注文住宅を建てるにあたり、建築会社と建築工事請負契約書、金融機関と金銭消費貸借契約書などを作成します。契約書の作成時に課せられるのが印紙税です。印紙税額は契約金額により異なります。例えば、1000万円を超えて5000万円以下の建築工事請負契約書を作成した場合は1万円、同額の金銭消費貸借契約書を作成した場合は2万円の印紙税額がかかります。

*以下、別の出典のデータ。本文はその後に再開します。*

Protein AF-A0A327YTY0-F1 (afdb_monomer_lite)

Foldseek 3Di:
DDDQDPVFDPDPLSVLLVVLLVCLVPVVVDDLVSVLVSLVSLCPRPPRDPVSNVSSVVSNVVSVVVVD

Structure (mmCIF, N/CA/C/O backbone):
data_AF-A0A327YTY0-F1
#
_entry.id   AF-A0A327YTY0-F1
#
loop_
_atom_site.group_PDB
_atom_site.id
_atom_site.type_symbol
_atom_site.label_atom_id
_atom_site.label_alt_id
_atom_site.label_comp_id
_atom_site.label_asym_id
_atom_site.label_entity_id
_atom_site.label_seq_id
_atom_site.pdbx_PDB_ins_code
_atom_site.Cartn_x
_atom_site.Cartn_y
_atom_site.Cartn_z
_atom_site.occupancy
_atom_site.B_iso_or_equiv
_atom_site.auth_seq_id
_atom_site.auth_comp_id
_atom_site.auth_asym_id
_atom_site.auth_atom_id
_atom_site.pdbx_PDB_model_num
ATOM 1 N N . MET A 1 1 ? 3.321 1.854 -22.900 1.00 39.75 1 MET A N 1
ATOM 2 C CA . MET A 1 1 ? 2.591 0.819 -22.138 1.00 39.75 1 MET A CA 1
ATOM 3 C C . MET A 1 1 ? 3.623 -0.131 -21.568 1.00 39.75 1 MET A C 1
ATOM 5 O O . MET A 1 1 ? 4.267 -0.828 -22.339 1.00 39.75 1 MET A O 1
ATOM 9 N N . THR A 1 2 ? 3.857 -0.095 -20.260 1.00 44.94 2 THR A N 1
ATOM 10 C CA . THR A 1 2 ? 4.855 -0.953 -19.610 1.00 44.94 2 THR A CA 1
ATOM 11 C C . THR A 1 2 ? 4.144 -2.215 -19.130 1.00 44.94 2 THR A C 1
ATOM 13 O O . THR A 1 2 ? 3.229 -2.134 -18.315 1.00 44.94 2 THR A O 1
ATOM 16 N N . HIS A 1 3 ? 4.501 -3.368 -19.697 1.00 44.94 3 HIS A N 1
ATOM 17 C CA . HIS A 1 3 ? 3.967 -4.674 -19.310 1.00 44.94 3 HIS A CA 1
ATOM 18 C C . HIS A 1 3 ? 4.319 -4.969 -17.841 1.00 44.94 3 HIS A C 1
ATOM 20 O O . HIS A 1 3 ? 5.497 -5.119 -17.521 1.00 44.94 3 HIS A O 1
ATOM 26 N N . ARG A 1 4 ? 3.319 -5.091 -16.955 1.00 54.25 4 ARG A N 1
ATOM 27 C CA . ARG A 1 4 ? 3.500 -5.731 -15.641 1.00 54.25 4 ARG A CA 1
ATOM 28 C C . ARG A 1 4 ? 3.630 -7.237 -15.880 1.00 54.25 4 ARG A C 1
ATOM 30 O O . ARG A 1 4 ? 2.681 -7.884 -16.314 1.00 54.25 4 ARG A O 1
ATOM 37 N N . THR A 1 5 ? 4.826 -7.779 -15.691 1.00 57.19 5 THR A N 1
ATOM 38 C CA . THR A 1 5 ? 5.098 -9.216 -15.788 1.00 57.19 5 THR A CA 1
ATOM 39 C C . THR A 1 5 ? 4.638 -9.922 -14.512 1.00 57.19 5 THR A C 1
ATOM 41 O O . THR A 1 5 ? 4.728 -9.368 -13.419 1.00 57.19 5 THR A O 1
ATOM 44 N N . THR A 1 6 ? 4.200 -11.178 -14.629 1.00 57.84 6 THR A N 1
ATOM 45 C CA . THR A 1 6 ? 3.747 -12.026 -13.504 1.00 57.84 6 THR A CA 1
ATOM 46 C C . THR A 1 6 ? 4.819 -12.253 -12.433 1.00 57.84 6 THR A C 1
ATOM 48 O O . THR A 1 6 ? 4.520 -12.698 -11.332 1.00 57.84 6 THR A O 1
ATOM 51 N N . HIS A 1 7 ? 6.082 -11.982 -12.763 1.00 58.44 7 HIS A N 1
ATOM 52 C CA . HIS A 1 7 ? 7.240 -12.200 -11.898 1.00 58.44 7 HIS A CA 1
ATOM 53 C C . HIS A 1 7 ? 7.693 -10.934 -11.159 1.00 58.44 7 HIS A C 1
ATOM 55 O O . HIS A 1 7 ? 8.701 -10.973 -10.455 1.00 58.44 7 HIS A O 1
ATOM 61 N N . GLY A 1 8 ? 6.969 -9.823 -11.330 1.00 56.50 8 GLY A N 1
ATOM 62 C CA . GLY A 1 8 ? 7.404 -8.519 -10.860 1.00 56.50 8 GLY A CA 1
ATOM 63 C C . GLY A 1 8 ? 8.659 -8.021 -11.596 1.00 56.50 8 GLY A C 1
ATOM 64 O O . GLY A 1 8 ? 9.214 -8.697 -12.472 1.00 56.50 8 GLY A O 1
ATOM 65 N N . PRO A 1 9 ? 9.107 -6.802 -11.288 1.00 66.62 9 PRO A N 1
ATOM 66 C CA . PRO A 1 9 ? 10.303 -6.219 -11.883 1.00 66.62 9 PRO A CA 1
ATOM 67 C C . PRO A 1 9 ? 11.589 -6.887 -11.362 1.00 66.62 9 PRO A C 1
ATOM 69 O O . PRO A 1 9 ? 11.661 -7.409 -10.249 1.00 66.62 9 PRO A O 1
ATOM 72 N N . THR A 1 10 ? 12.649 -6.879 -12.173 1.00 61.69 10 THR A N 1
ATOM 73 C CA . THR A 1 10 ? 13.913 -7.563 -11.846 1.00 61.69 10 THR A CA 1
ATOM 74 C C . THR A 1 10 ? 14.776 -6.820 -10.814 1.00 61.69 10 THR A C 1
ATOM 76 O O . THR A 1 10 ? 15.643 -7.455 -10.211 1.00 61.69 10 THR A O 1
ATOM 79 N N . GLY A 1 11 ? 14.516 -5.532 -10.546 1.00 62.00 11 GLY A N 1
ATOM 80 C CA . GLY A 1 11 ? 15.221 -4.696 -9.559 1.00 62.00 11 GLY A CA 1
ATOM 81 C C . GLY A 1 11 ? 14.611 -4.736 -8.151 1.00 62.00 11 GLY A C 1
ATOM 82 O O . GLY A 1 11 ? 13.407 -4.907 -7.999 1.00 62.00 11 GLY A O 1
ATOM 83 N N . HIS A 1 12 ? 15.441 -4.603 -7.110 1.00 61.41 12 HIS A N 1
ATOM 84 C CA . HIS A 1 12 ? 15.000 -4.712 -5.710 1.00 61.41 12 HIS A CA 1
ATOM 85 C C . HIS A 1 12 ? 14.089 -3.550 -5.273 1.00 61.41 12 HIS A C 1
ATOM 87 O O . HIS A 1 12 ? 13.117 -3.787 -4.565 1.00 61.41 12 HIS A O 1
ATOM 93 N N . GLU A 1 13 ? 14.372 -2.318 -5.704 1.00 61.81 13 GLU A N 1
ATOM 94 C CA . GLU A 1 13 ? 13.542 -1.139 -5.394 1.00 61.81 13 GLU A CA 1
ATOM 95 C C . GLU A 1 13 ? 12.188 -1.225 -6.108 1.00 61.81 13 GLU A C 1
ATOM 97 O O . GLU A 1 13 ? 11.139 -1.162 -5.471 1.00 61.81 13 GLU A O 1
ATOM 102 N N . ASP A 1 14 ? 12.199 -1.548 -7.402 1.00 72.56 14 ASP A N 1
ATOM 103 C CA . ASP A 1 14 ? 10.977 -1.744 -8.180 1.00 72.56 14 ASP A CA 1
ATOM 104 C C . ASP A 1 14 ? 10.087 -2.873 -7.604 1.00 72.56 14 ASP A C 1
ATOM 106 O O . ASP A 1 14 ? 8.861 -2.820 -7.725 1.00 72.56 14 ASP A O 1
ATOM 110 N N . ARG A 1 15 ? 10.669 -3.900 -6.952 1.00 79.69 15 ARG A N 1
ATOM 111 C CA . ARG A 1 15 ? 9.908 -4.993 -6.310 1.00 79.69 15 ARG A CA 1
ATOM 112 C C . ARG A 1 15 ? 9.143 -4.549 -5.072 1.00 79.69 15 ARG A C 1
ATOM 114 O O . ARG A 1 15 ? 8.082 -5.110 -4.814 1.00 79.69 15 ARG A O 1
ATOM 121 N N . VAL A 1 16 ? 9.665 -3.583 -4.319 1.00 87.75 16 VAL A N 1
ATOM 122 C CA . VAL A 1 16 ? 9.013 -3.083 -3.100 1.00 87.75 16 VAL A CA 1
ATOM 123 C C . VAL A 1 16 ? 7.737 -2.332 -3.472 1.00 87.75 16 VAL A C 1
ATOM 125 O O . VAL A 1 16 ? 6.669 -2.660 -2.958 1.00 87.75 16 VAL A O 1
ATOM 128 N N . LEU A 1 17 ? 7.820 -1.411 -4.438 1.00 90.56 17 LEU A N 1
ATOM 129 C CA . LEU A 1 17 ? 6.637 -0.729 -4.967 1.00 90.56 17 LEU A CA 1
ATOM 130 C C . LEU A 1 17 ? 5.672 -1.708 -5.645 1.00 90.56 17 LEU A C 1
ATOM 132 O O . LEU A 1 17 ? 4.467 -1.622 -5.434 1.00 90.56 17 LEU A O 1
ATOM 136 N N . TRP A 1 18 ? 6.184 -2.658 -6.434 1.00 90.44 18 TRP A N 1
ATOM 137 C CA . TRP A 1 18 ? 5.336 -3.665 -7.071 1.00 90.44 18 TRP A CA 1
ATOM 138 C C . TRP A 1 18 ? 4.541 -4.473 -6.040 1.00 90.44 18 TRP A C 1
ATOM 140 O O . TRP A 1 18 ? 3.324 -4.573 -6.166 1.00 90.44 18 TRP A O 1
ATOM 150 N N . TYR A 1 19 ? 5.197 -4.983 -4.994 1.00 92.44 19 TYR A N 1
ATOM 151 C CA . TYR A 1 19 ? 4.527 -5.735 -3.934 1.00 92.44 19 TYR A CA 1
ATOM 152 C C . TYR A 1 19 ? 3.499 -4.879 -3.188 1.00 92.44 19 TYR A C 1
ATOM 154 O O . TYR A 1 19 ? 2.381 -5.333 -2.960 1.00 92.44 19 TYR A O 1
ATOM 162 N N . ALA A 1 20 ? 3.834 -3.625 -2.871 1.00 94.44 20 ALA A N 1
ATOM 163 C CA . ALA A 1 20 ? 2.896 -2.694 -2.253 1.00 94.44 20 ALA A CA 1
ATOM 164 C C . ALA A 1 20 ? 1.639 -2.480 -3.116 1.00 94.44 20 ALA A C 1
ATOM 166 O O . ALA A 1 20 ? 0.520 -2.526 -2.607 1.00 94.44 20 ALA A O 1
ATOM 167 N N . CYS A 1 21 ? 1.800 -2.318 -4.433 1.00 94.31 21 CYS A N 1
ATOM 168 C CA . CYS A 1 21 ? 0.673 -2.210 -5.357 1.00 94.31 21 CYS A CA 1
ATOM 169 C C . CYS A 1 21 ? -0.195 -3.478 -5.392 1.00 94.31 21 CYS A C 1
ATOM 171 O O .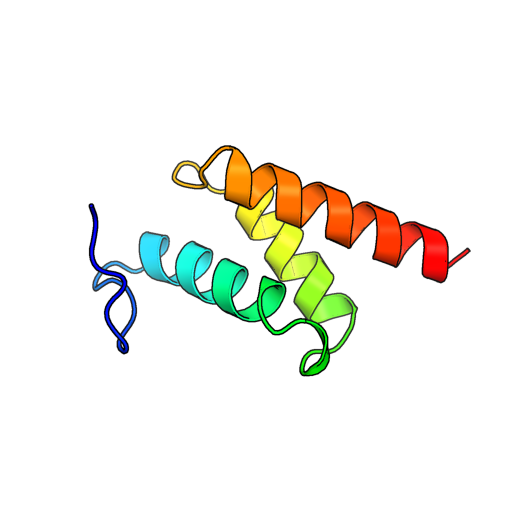 CYS A 1 21 ? -1.415 -3.355 -5.457 1.00 94.31 21 CYS A O 1
ATOM 173 N N . GLU A 1 22 ? 0.398 -4.674 -5.343 1.00 94.75 22 GLU A N 1
ATOM 174 C CA . GLU A 1 22 ? -0.362 -5.934 -5.299 1.00 94.75 22 GLU A CA 1
ATOM 175 C C . GLU A 1 22 ? -1.149 -6.072 -3.987 1.00 94.75 22 GLU A C 1
ATOM 177 O O . GLU A 1 22 ? -2.326 -6.428 -4.010 1.00 94.75 22 GLU A O 1
ATOM 182 N N . VAL A 1 23 ? -0.543 -5.709 -2.850 1.00 96.06 23 VAL A N 1
ATOM 183 C CA . VAL A 1 23 ? -1.226 -5.693 -1.546 1.00 96.06 23 VAL A CA 1
ATOM 184 C C . VAL A 1 23 ? -2.412 -4.728 -1.557 1.00 96.06 23 VAL A C 1
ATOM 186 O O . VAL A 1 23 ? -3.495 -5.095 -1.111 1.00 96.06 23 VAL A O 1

以上のほか、不動産取得税もかかります。新築住宅の不動産取得税は「(固定資産税評価額-1300万円(平成30年3月31日までの特例)」×3%)で求められます。

諸費用に含まれる住宅ローン関連費用

注文住宅を建てるために住宅ローンを組むと様々な費用が掛かります。具体的な費用は金融機関により異なりますが、金融機関に支払う事務手続き手数料、保証会社に保証を依頼するために支払う保証料、万が一の死亡などに備える団体信用生命保険料、印紙税などがかかります。さらに、つなぎ融資を借り入れるための手数料や印紙代などもかかります。つなぎ融資は住宅ローンが実行されるまでの間に借り入れる融資です。以上のほかでは、火災保険や地震保険の保険料などもかかります。

諸費用に含まれるその他の費用

諸費用には税金や住宅ローン関連費用以外の費用も含まれます。代表的な費用として挙げられるのが、仮住まいを借りるために必要な仮住まい費用(敷金・礼金・仲介手数料・家賃)、引越しに必要な引越し費用(旧居から仮住まい・仮住まいから新居の2回分)、地鎮祭などを行うために必要な費用、新居に合わせた家具・インテリア代などです。これらも積み重なるとそれなりの額になります。どのような費用がどれくらいかかるか見積もっておくことが重要です。

総評:注文住宅の諸費用について
思ったより高くなることが多い諸費用

注文住宅を建てるために、以上の諸費用などが掛かります。様々な費用がかかるので、思っていたより高くなることが少なくありません。工事費ばかりに目を奪われていると、後で驚くことがあるので注意しましょう。実際にかかる金額はケースにより異なりますが、総費用の10%程度と考えておくと大体の金額が分かるはずです。こちらも予算に組み込んでおきましょう。